Листья не шуршали в светлеющем небе.
Нам снилось, что мы безупречны. Так оно и было, вероятно.
У белых пустых стен — кресла с кривыми ножками,
Которые орлиными когтями обхватили шары.
Мы жили вдвоём, в доме, где дюжину разместить можно,
И полутёмные комнаты умножали наши шаги,
В громадном полированном столе отражались странные жесты,
Совсем не похожие на наши — не отражения, а жесты тех, других.
В этой полированной поверхности нашла себе место
Пантомима тяжёлых статуй, так не похожих на нас, будто их
Заперли под прозрачной плоскостью без дверей, без окон,
Вот он руку поднял её обнять, но она
Отстраняется от железа бесчувственного, почти жестокого,
И он отворачивается тут же от неё, неподвижной, словно стена.

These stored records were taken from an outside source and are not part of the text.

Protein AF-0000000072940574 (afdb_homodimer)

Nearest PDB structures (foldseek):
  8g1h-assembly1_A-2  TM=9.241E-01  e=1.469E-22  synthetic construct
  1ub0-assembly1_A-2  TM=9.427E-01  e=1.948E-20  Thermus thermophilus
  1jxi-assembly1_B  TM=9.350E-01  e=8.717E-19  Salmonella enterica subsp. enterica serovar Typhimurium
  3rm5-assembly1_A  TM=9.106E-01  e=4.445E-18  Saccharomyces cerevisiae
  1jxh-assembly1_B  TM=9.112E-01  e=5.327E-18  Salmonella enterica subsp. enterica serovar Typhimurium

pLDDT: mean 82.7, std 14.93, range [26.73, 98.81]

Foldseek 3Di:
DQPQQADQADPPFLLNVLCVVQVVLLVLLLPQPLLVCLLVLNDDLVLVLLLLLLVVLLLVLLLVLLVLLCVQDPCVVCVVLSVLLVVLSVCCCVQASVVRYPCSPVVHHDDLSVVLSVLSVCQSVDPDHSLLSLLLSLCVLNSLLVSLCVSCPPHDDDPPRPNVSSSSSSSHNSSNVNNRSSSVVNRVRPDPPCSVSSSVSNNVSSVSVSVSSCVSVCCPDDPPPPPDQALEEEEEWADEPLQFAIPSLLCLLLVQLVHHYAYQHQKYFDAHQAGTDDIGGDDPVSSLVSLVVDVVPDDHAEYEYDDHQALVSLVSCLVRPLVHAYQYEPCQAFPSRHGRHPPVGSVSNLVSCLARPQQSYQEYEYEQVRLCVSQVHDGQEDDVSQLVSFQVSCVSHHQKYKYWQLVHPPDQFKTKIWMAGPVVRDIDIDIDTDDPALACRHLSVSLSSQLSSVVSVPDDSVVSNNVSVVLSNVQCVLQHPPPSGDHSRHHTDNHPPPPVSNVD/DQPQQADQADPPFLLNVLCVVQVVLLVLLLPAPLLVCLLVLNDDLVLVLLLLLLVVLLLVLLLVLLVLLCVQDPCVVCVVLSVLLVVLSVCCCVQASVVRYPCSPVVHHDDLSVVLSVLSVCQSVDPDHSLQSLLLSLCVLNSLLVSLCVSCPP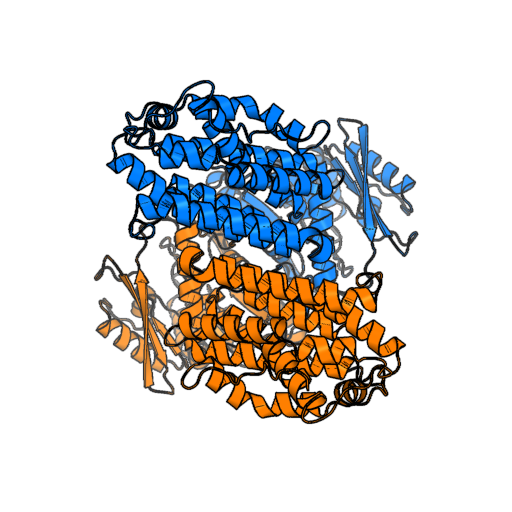HDDDPPRPNVSSSSSSSHNSSNVNNRSSSVVNRVRPDPPCSVSSSVSNNVSSVSVSVSSCVSVCVPDDPPPPPDQALEEEEEWADEPLQFAIPSLLCLLLVQLVHHYAYQHQKYFDAHQAGTDDIDGDDPVSSLVSLVVDVVPDDHAEYEYDDHQALVSLVSCLVRPLVHAYQYEPCQAFPSRHGRHPPVGSVSNLVSCLARPQQSYQEYEYEQVRLCVSQVHDGQEDDVSQLVSFQVSCVSHHQKYKYWQLVHPPDQFKTKIWMAGPVVRDIDIDIDTDDDALACRHLSVSLSSQLSSVVSVPDDNVVSNNVSVVLSNVQVVLQHPPPSGDHSRHHTDNHPPPPVSNVD

Sequence (1008 aa):
MLCNFYHEPVAGGASEQLWKENQDLALMSLHNPFVQGLGDGTLDPEAFKTYLAQDTLYLNGYIRALSYCISKSDVTATGGELLTLLTGVEEELKSCHKHYIENPDASGPEAACRKYVDFLLAVGRADLGPSVVIAAVIPCARLYAWLGRELTADREVPETHPFRRWLLSHADEPINTSTRVLESLLDKHIRPGEFKEVAQAYRRAMELEYDFFDSFGDCLGRTTEVNMKIPTVLVVSGSDSGGGAGHQADLKTLEALGVYSTSALTSLTAQNTKGVQQIQVVNEDLFVAQIDSVITDFNLSVVKLGLVPTARQLEIIAQKLEALPMVVDPVLVATSGDDLVAQKNADDVLAMYKERIFPHATIITPNLPEAQHILGRKEITGVYEARAAAQALAQYGSMYVLVKGGHDQSDPEACRDVLYDREKDKFYEFTSKRIATINTHGTGCTLASAISGFIARGYSVPDAVERAIGYVHEAIVRSCGVPLGQGTNRPLVHSINSVWANYSMLCNFYHEPVAGGASEQLWKENQDLALMSLHNPFVQGLGDGTLDPEAFKTYLAQDTLYLNGYIRALSYCISKSDVTATGGELLTLLTGVEEELKSCHKHYIENPDASGPEAACRKYVDFLLAVGRADLGPSVVIAAVIPCARLYAWLGRELTADREVPETHPFRRWLLSHADEPINTSTRVLESLLDKHIRPGEFKEVAQAYRRAMELEYDFFDSFGDCLGRTTEVNMKIPTVLVVSGSDSGGGAGHQADLKTLEALGVYSTSALTSLTAQNTKGVQQIQVVNEDLFVAQIDSVITDFNLSVVKLGLVPTARQLEIIAQKLEALPMVVDPVLVATSGDDLVAQKNADDVLAMYKERIFPHATIITPNLPEAQHILGRKEITGVYEARAAAQALAQYGSMYVLVKGGHDQSDPEACRDVLYDREKDKFYEFTSKRIATINTHGTGCTLASAISGFIARGYSVPDAVERAIGYVHEAIVRSCGVPLGQGTNRPLVHSINSVWANYS

Solvent-accessible surface area (backbone atoms only — not comparable to full-atom values): 50199 Å² total; per-residue (Å²): 125,81,71,82,46,75,72,76,60,58,84,90,36,62,45,28,54,49,50,65,73,42,42,64,54,51,50,50,38,56,66,28,69,46,48,42,20,53,57,71,48,67,54,55,68,66,58,51,40,51,49,46,21,32,49,50,53,29,49,40,30,48,51,22,17,51,20,31,26,48,43,60,34,65,34,89,82,42,40,68,61,48,47,51,39,52,50,38,53,49,45,48,47,60,70,42,41,54,77,67,38,90,61,50,71,74,80,53,67,47,71,45,35,43,50,41,27,49,49,39,40,48,46,28,69,38,98,55,58,31,31,33,30,42,29,36,53,37,36,63,36,46,50,43,24,50,47,18,40,66,58,41,55,101,50,85,78,53,90,80,40,82,43,39,61,58,45,48,52,27,28,30,54,58,41,30,48,37,29,48,52,46,39,50,48,28,51,68,54,50,48,94,86,40,57,64,58,23,44,48,33,26,50,50,34,40,51,38,51,36,42,42,48,41,56,62,48,34,86,57,87,83,76,74,79,75,85,77,80,59,34,20,33,38,38,36,14,20,38,28,11,43,24,27,23,42,38,42,20,28,48,33,32,20,30,53,65,26,29,47,52,29,36,30,60,39,25,44,30,16,19,34,34,79,36,74,78,46,76,47,72,51,54,67,70,56,39,53,40,12,47,51,34,31,67,76,37,38,73,69,47,24,35,33,37,40,38,62,59,42,38,66,59,50,50,53,45,39,70,76,48,53,89,42,50,24,34,34,30,72,53,61,57,40,92,77,64,42,72,67,29,55,72,92,38,42,65,52,30,51,50,40,39,48,70,50,40,32,49,50,21,45,28,37,50,32,39,52,72,46,46,20,60,76,68,71,44,76,88,69,60,61,70,69,39,42,49,51,47,24,56,58,57,31,71,43,40,20,43,24,21,35,33,38,24,78,78,43,73,88,42,80,59,43,26,52,32,38,34,31,34,57,87,74,69,43,80,47,78,47,79,42,76,53,75,96,62,48,28,54,29,29,52,68,41,31,35,46,28,29,26,37,36,33,38,30,69,66,41,53,69,73,56,11,45,54,50,16,51,52,51,48,51,52,22,38,63,33,10,30,74,44,81,51,38,73,38,75,36,15,36,50,42,62,28,88,53,22,67,60,33,70,68,72,128,80,70,82,45,75,72,76,61,58,83,91,35,61,46,28,53,49,53,64,75,41,44,66,55,51,50,49,40,54,67,28,67,50,48,43,20,54,56,71,46,66,54,54,68,66,57,49,42,50,49,46,24,32,48,52,53,30,48,40,31,48,51,23,20,50,19,32,26,45,46,57,35,62,34,90,83,42,34,66,60,48,47,52,39,52,51,39,54,47,45,47,47,60,71,41,40,53,76,68,40,89,61,47,72,73,80,52,67,48,72,44,37,44,53,43,27,50,52,40,40,49,46,28,70,37,99,54,59,32,30,34,30,41,29,36,53,38,37,64,36,47,50,43,24,48,47,18,40,66,57,40,54,100,50,85,77,52,90,79,41,82,43,39,63,59,44,48,52,28,27,30,55,58,42,30,49,40,30,48,52,46,38,50,49,29,49,70,54,51,49,94,86,42,58,63,59,23,46,49,33,26,50,52,35,40,51,37,51,37,42,42,48,41,52,64,47,38,85,51,88,80,76,75,81,76,86,79,81,60,35,20,33,39,39,35,15,21,38,28,11,43,25,26,22,42,38,41,20,28,48,33,32,19,31,54,65,26,27,48,52,30,35,30,60,39,28,46,31,15,19,36,35,78,36,74,78,46,78,43,72,52,53,68,70,56,41,51,40,11,48,52,33,30,67,76,37,38,72,68,48,24,36,33,38,40,38,61,58,41,40,66,59,51,50,51,46,38,71,74,49,54,90,42,50,23,34,36,30,70,54,62,58,39,93,77,63,42,72,66,29,55,71,90,38,42,64,53,30,50,50,39,39,48,70,50,41,31,47,52,20,45,29,37,48,32,40,52,71,47,44,22,59,77,69,71,45,76,87,69,62,60,70,69,39,43,50,51,47,24,55,59,57,31,71,44,39,19,44,25,20,35,34,39,24,78,78,44,71,88,43,81,57,42,27,51,31,39,34,32,34,58,88,74,70,42,78,46,78,47,80,44,78,52,74,94,60,48,28,53,28,30,51,67,41,30,35,46,28,30,26,36,37,33,40,29,68,65,42,52,67,71,58,10,45,53,52,16,51,53,51,49,51,51,22,37,62,33,10,32,74,44,84,52,37,73,37,74,35,17,34,51,42,61,28,87,52,23,68,60,33,67,69,71

Structure (mmCIF, N/CA/C/O backbone):
data_AF-0000000072940574-model_v1
#
loop_
_entity.id
_entity.type
_entity.pdbx_description
1 polymer 'Phosphomethylpyrimidine kinase, putative'
#
loop_
_atom_site.group_PDB
_atom_site.id
_atom_site.type_symbol
_atom_site.label_atom_id
_atom_site.label_alt_id
_atom_site.label_comp_id
_atom_site.label_asym_id
_atom_site.label_entity_id
_atom_site.label_seq_id
_atom_site.pdbx_PDB_ins_code
_atom_site.Cartn_x
_atom_site.Cartn_y
_atom_site.Cartn_z
_atom_site.occupancy
_atom_site.B_iso_or_equiv
_atom_site.auth_seq_id
_atom_site.auth_comp_id
_atom_site.auth_asym_id
_atom_site.auth_atom_id
_atom_site.pdbx_PDB_model_num
ATOM 1 N N . MET A 1 1 ? -18.219 -35.312 -37.406 1 37.41 1 MET A N 1
ATOM 2 C CA . MET A 1 1 ? -18.953 -34.344 -36.594 1 37.41 1 MET A CA 1
ATOM 3 C C . MET A 1 1 ? -18.25 -34.094 -35.281 1 37.41 1 MET A C 1
ATOM 5 O O . MET A 1 1 ? -17.859 -35.031 -34.594 1 37.41 1 MET A O 1
ATOM 9 N N . LEU A 1 2 ? -17.703 -32.969 -35.156 1 54.5 2 LEU A N 1
ATOM 10 C CA . LEU A 1 2 ? -16.953 -32.719 -33.906 1 54.5 2 LEU A CA 1
ATOM 11 C C . LEU A 1 2 ? -17.828 -32.906 -32.688 1 54.5 2 LEU A C 1
ATOM 13 O O . LEU A 1 2 ? -19.016 -32.562 -32.688 1 54.5 2 LEU A O 1
ATOM 17 N N . CYS A 1 3 ? -17.594 -33.875 -31.938 1 58.09 3 CYS A N 1
ATOM 18 C CA . CYS A 1 3 ? -18.281 -34.031 -30.656 1 58.09 3 CYS A CA 1
ATOM 19 C C . CYS A 1 3 ? -18.5 -32.688 -30 1 58.09 3 CYS A C 1
ATOM 21 O O . CYS A 1 3 ? -17.641 -31.797 -30.062 1 58.09 3 CYS A O 1
ATOM 23 N N . ASN A 1 4 ? -19.875 -32.406 -29.812 1 70.81 4 ASN A N 1
ATOM 24 C CA . ASN A 1 4 ? -20.203 -31.172 -29.109 1 70.81 4 ASN A CA 1
ATOM 25 C C . ASN A 1 4 ? -19.891 -31.25 -27.625 1 70.81 4 ASN A C 1
ATOM 27 O O . ASN A 1 4 ? -20.516 -32.031 -26.891 1 70.81 4 ASN A O 1
ATOM 31 N N . PHE A 1 5 ? -18.828 -30.688 -27.219 1 72.25 5 PHE A N 1
ATOM 32 C CA . PHE A 1 5 ? -18.391 -30.703 -25.828 1 72.25 5 PHE A CA 1
ATOM 33 C C . PHE A 1 5 ? -18.922 -29.484 -25.078 1 72.25 5 PHE A C 1
ATOM 35 O O . PHE A 1 5 ? -18.719 -29.359 -23.875 1 72.25 5 PHE A O 1
ATOM 42 N N . TYR A 1 6 ? -19.672 -28.656 -25.781 1 82.12 6 TYR A N 1
ATOM 43 C CA . TYR A 1 6 ? -20.109 -27.406 -25.156 1 82.12 6 TYR A CA 1
ATOM 44 C C . TYR A 1 6 ? -21.328 -27.641 -24.266 1 82.12 6 TYR A C 1
ATOM 46 O O . TYR A 1 6 ? -22.25 -28.359 -24.656 1 82.12 6 TYR A O 1
ATOM 54 N N . HIS A 1 7 ? -21.219 -27.156 -23.078 1 81.06 7 HIS A N 1
ATOM 55 C CA . HIS A 1 7 ? -22.344 -27.172 -22.141 1 81.06 7 HIS A CA 1
ATOM 56 C C . HIS A 1 7 ? -22.609 -25.781 -21.578 1 81.06 7 HIS A C 1
ATOM 58 O O . HIS A 1 7 ? -21.672 -25.016 -21.328 1 81.06 7 HIS A O 1
ATOM 64 N N . GLU A 1 8 ? -23.875 -25.484 -21.516 1 81.81 8 GLU A N 1
ATOM 65 C CA . GLU A 1 8 ? -24.234 -24.25 -20.812 1 81.81 8 GLU A CA 1
ATOM 66 C C . GLU A 1 8 ? -23.891 -24.328 -19.328 1 81.81 8 GLU A C 1
ATOM 68 O O . GLU A 1 8 ? -23.75 -25.422 -18.781 1 81.81 8 GLU A O 1
ATOM 73 N N . PRO A 1 9 ? -23.641 -23.156 -18.734 1 82.62 9 PRO A N 1
ATOM 74 C CA . PRO A 1 9 ? -23.422 -23.203 -17.281 1 82.62 9 PRO A CA 1
ATOM 75 C C . PRO A 1 9 ? -24.531 -23.938 -16.547 1 82.62 9 PRO A C 1
ATOM 77 O O . PRO A 1 9 ? -25.672 -23.984 -17.016 1 82.62 9 PRO A O 1
ATOM 80 N N . VAL A 1 10 ? -24.062 -24.531 -15.438 1 75.31 10 VAL A N 1
ATOM 81 C CA . VAL A 1 10 ? -25.016 -25.312 -14.672 1 75.31 10 VAL A CA 1
ATOM 82 C C . VAL A 1 10 ? -26.203 -24.438 -14.266 1 75.31 10 VAL A C 1
ATOM 84 O O . VAL A 1 10 ? -26.016 -23.328 -13.781 1 75.31 10 VAL A O 1
ATOM 87 N N . ALA A 1 11 ? -27.375 -25.016 -14.469 1 73.94 11 ALA A N 1
ATOM 88 C CA . ALA A 1 11 ? -28.625 -24.297 -14.227 1 73.94 11 ALA A CA 1
ATOM 89 C C . ALA A 1 11 ? -28.797 -23.969 -12.742 1 73.94 11 ALA A C 1
ATOM 91 O O . ALA A 1 11 ? -28.5 -24.797 -11.883 1 73.94 11 ALA A O 1
ATOM 92 N N . GLY A 1 12 ? -29.156 -22.734 -12.43 1 75.62 12 GLY A N 1
ATOM 93 C CA . GLY A 1 12 ? -29.484 -22.328 -11.078 1 75.62 12 GLY A CA 1
ATOM 94 C C . GLY A 1 12 ? -28.297 -21.75 -10.32 1 75.62 12 GLY A C 1
ATOM 95 O O . GLY A 1 12 ? -28.453 -21.234 -9.211 1 75.62 12 GLY A O 1
ATOM 96 N N . GLY A 1 13 ? -27.141 -21.75 -10.945 1 85.19 13 GLY A N 1
ATOM 97 C CA . GLY A 1 13 ? -25.953 -21.25 -10.258 1 85.19 13 GLY A CA 1
ATOM 98 C C . GLY A 1 13 ? -25.625 -19.812 -10.617 1 85.19 13 GLY A C 1
ATOM 99 O O . GLY A 1 13 ? -26.234 -19.234 -11.508 1 85.19 13 GLY A O 1
ATOM 100 N N . ALA A 1 14 ? -24.703 -19.266 -9.883 1 91.75 14 ALA A N 1
ATOM 101 C CA . ALA A 1 14 ? -24.219 -17.906 -10.141 1 91.75 14 ALA A CA 1
ATOM 102 C C . ALA A 1 14 ? -23.562 -17.812 -11.523 1 91.75 14 ALA A C 1
ATOM 104 O O . ALA A 1 14 ? -23.719 -16.797 -12.219 1 91.75 14 ALA A O 1
ATOM 105 N N . SER A 1 15 ? -22.938 -18.891 -11.898 1 93 15 SER A N 1
ATOM 106 C CA . SER A 1 15 ? -22.25 -18.891 -13.188 1 93 15 SER A CA 1
ATOM 107 C C . SER A 1 15 ? -23.234 -18.75 -14.344 1 93 15 SER A C 1
ATOM 109 O O . SER A 1 15 ? -22.969 -18.047 -15.32 1 93 15 SER A O 1
ATOM 111 N N . GLU A 1 16 ? -24.375 -19.438 -14.234 1 91.25 16 GLU A N 1
ATOM 112 C CA . GLU A 1 16 ? -25.406 -19.312 -15.266 1 91.25 16 GLU A CA 1
ATOM 113 C C . GLU A 1 16 ? -25.922 -17.891 -15.352 1 91.25 16 GLU A C 1
ATOM 115 O O . GLU A 1 16 ? -26.094 -17.359 -16.453 1 91.25 16 GLU A O 1
ATOM 120 N N . GLN A 1 17 ? -26.203 -17.359 -14.242 1 90.69 17 GLN A N 1
ATOM 121 C CA . GLN A 1 17 ? -26.719 -15.992 -14.211 1 90.69 17 GLN A CA 1
ATOM 122 C C . GLN A 1 17 ? -25.734 -15.008 -14.82 1 90.69 17 GLN A C 1
ATOM 124 O O . GLN A 1 17 ? -26.109 -14.133 -15.602 1 90.69 17 GLN A O 1
ATOM 129 N N . LEU A 1 18 ? -24.5 -15.172 -14.492 1 93.62 18 LEU A N 1
ATOM 130 C CA . LEU A 1 18 ? -23.453 -14.289 -15 1 93.62 18 LEU A CA 1
ATOM 131 C C . LEU A 1 18 ? -23.344 -14.406 -16.516 1 93.62 18 LEU A C 1
ATOM 133 O O . LEU A 1 18 ? -23.234 -13.391 -17.203 1 93.62 18 LEU A O 1
ATOM 137 N N . TRP A 1 19 ? -23.375 -15.594 -17.047 1 93.62 19 TRP A N 1
ATOM 138 C CA . TRP A 1 19 ? -23.281 -15.812 -18.484 1 93.62 19 TRP A CA 1
ATOM 139 C C . TRP A 1 19 ? -24.484 -15.211 -19.203 1 93.62 19 TRP A C 1
ATOM 141 O O . TRP A 1 19 ? -24.312 -14.523 -20.219 1 93.62 19 TRP A O 1
ATOM 151 N N . LYS A 1 20 ? -25.641 -15.383 -18.625 1 87.19 20 LYS A N 1
ATOM 152 C CA . LYS A 1 20 ? -26.859 -14.859 -19.234 1 87.19 20 LYS A CA 1
ATOM 153 C C . LYS A 1 20 ? -26.859 -13.336 -19.266 1 87.19 20 LYS A C 1
ATOM 155 O O . LYS A 1 20 ? -27.312 -12.727 -20.234 1 87.19 20 LYS A O 1
ATOM 160 N N . GLU A 1 21 ? -26.297 -12.797 -18.266 1 86.69 21 GLU A N 1
ATOM 161 C CA . GLU A 1 21 ? -26.297 -11.344 -18.125 1 86.69 21 GLU A CA 1
ATOM 162 C C . GLU A 1 21 ? -25.266 -10.703 -19.047 1 86.69 21 GLU A C 1
ATOM 164 O O . GLU A 1 21 ? -25.266 -9.492 -19.25 1 86.69 21 GLU A O 1
ATOM 169 N N . ASN A 1 22 ? -24.438 -11.5 -19.594 1 89.69 22 ASN A N 1
ATOM 170 C CA . ASN A 1 22 ? -23.359 -10.945 -20.422 1 89.69 22 ASN A CA 1
ATOM 171 C C . ASN A 1 22 ? -23.422 -11.477 -21.844 1 89.69 22 ASN A C 1
ATOM 173 O O . ASN A 1 22 ? -22.391 -11.5 -22.547 1 89.69 22 ASN A O 1
ATOM 177 N N . GLN A 1 23 ? -24.547 -11.883 -22.25 1 83.94 23 GLN A N 1
ATOM 178 C CA . GLN A 1 23 ? -24.75 -12.398 -23.609 1 83.94 23 GLN A CA 1
ATOM 179 C C . GLN A 1 23 ? -24.562 -11.297 -24.641 1 83.94 23 GLN A C 1
ATOM 181 O O . GLN A 1 23 ? -24.203 -11.57 -25.797 1 83.94 23 GLN A O 1
ATOM 186 N N . ASP A 1 24 ? -24.844 -10.078 -24.219 1 82.75 24 ASP A N 1
ATOM 187 C CA . ASP A 1 24 ? -24.625 -8.945 -25.125 1 82.75 24 ASP A CA 1
ATOM 188 C C . ASP A 1 24 ? -23.172 -8.883 -25.594 1 82.75 24 ASP A C 1
ATOM 190 O O . ASP A 1 24 ? -22.891 -8.781 -26.781 1 82.75 24 ASP A O 1
ATOM 194 N N . LEU A 1 25 ? -22.266 -9 -24.688 1 87.19 25 LEU A N 1
ATOM 195 C CA . LEU A 1 25 ? -20.844 -8.938 -25.016 1 87.19 25 LEU A CA 1
ATOM 196 C C . LEU A 1 25 ? -20.391 -10.195 -25.75 1 87.19 25 LEU A C 1
ATOM 198 O O . LEU A 1 25 ? -19.516 -10.141 -26.609 1 87.19 25 LEU A O 1
ATOM 202 N N . ALA A 1 26 ? -21.016 -11.312 -25.406 1 90 26 ALA A N 1
ATOM 203 C CA . ALA A 1 26 ? -20.719 -12.547 -26.141 1 90 26 ALA A CA 1
ATOM 204 C C . ALA A 1 26 ? -21.094 -12.406 -27.609 1 90 26 ALA A C 1
ATOM 206 O O . ALA A 1 26 ? -20.297 -12.734 -28.484 1 90 26 ALA A O 1
ATOM 207 N N . LEU A 1 27 ? -22.234 -11.828 -27.797 1 83.31 27 LEU A N 1
ATOM 208 C CA . LEU A 1 27 ? -22.703 -11.648 -29.172 1 83.31 27 LEU A CA 1
ATOM 209 C C . LEU A 1 27 ? -21.875 -10.602 -29.891 1 83.31 27 LEU A C 1
ATOM 211 O O . LEU A 1 27 ? -21.562 -10.766 -31.078 1 83.31 27 LEU A O 1
ATOM 215 N N . MET A 1 28 ? -21.562 -9.57 -29.188 1 84.19 28 MET A N 1
ATOM 216 C CA . MET A 1 28 ? -20.688 -8.562 -29.781 1 84.19 28 MET A CA 1
ATOM 217 C C . MET A 1 28 ? -19.344 -9.172 -30.188 1 84.19 28 MET A C 1
ATOM 219 O O . MET A 1 28 ? -18.812 -8.852 -31.25 1 84.19 28 MET A O 1
ATOM 223 N N . SER A 1 29 ? -18.828 -10.008 -29.359 1 88.75 29 SER A N 1
ATOM 224 C CA . SER A 1 29 ? -17.562 -10.664 -29.656 1 88.75 29 SER A CA 1
ATOM 225 C C . SER A 1 29 ? -17.688 -11.586 -30.859 1 88.75 29 SER A C 1
ATOM 227 O O . SER A 1 29 ? -16.797 -11.617 -31.719 1 88.75 29 SER A O 1
ATOM 229 N N . LEU A 1 30 ? -18.797 -12.289 -30.922 1 86.31 30 LEU A N 1
ATOM 230 C CA . LEU A 1 30 ? -19.031 -13.195 -32.062 1 86.31 30 LEU A CA 1
ATOM 231 C C . LEU A 1 30 ? -19.078 -12.422 -33.375 1 86.31 30 LEU A C 1
ATOM 233 O O . LEU A 1 30 ? -18.562 -12.898 -34.375 1 86.31 30 LEU A O 1
ATOM 237 N N . HIS A 1 31 ? -19.594 -11.211 -33.281 1 81.88 31 HIS A N 1
ATOM 238 C CA . HIS A 1 31 ? -19.797 -10.453 -34.5 1 81.88 31 HIS A CA 1
ATOM 239 C C . HIS A 1 31 ? -18.641 -9.484 -34.75 1 81.88 31 HIS A C 1
ATOM 241 O O . HIS A 1 31 ? -18.672 -8.695 -35.688 1 81.88 31 HIS A O 1
ATOM 247 N N . ASN A 1 32 ? -17.703 -9.531 -33.844 1 84.94 32 ASN A N 1
ATOM 248 C CA . ASN A 1 32 ? -16.484 -8.781 -34.062 1 84.94 32 ASN A CA 1
ATOM 249 C C . ASN A 1 32 ? -15.789 -9.211 -35.375 1 84.94 32 ASN A C 1
ATOM 251 O O . ASN A 1 32 ? -15.703 -10.406 -35.656 1 84.94 32 ASN A O 1
ATOM 255 N N . PRO A 1 33 ? -15.297 -8.242 -36.125 1 80.12 33 PRO A N 1
ATOM 256 C CA . PRO A 1 33 ? -14.703 -8.586 -37.438 1 80.12 33 PRO A CA 1
ATOM 257 C C . PRO A 1 33 ? -13.531 -9.555 -37.312 1 80.12 33 PRO A C 1
ATOM 259 O O . PRO A 1 33 ? -13.344 -10.422 -38.156 1 80.12 33 PRO A O 1
ATOM 262 N N . PHE A 1 34 ? -12.82 -9.461 -36.375 1 88 34 PHE A N 1
ATOM 263 C CA . PHE A 1 34 ? -11.695 -10.367 -36.156 1 88 34 PHE A CA 1
ATOM 264 C C . PHE A 1 34 ? -12.18 -11.789 -35.938 1 88 34 PHE A C 1
ATOM 266 O O . PHE A 1 34 ? -11.664 -12.734 -36.5 1 88 34 PHE A O 1
ATOM 273 N N . VAL A 1 35 ? -13.117 -11.898 -35.062 1 88.94 35 VAL A N 1
ATOM 274 C CA . VAL A 1 35 ? -13.648 -13.203 -34.719 1 88.94 35 VAL A CA 1
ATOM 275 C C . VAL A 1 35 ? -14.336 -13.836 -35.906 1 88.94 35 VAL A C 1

Так они и двигаются, и горюют, как в древней трагедии…
Выбелены луной, непримиримые, он и она.
Их не отпустят, не выпустят… Всякая наша нежность,
Пролетев кометой через их чистилище, не оставив там ни следа,
Ни разбегающихся кругов — была бесформенной темнотой съедена,
И выключив свет, мы в пустоте их оставляли тогда.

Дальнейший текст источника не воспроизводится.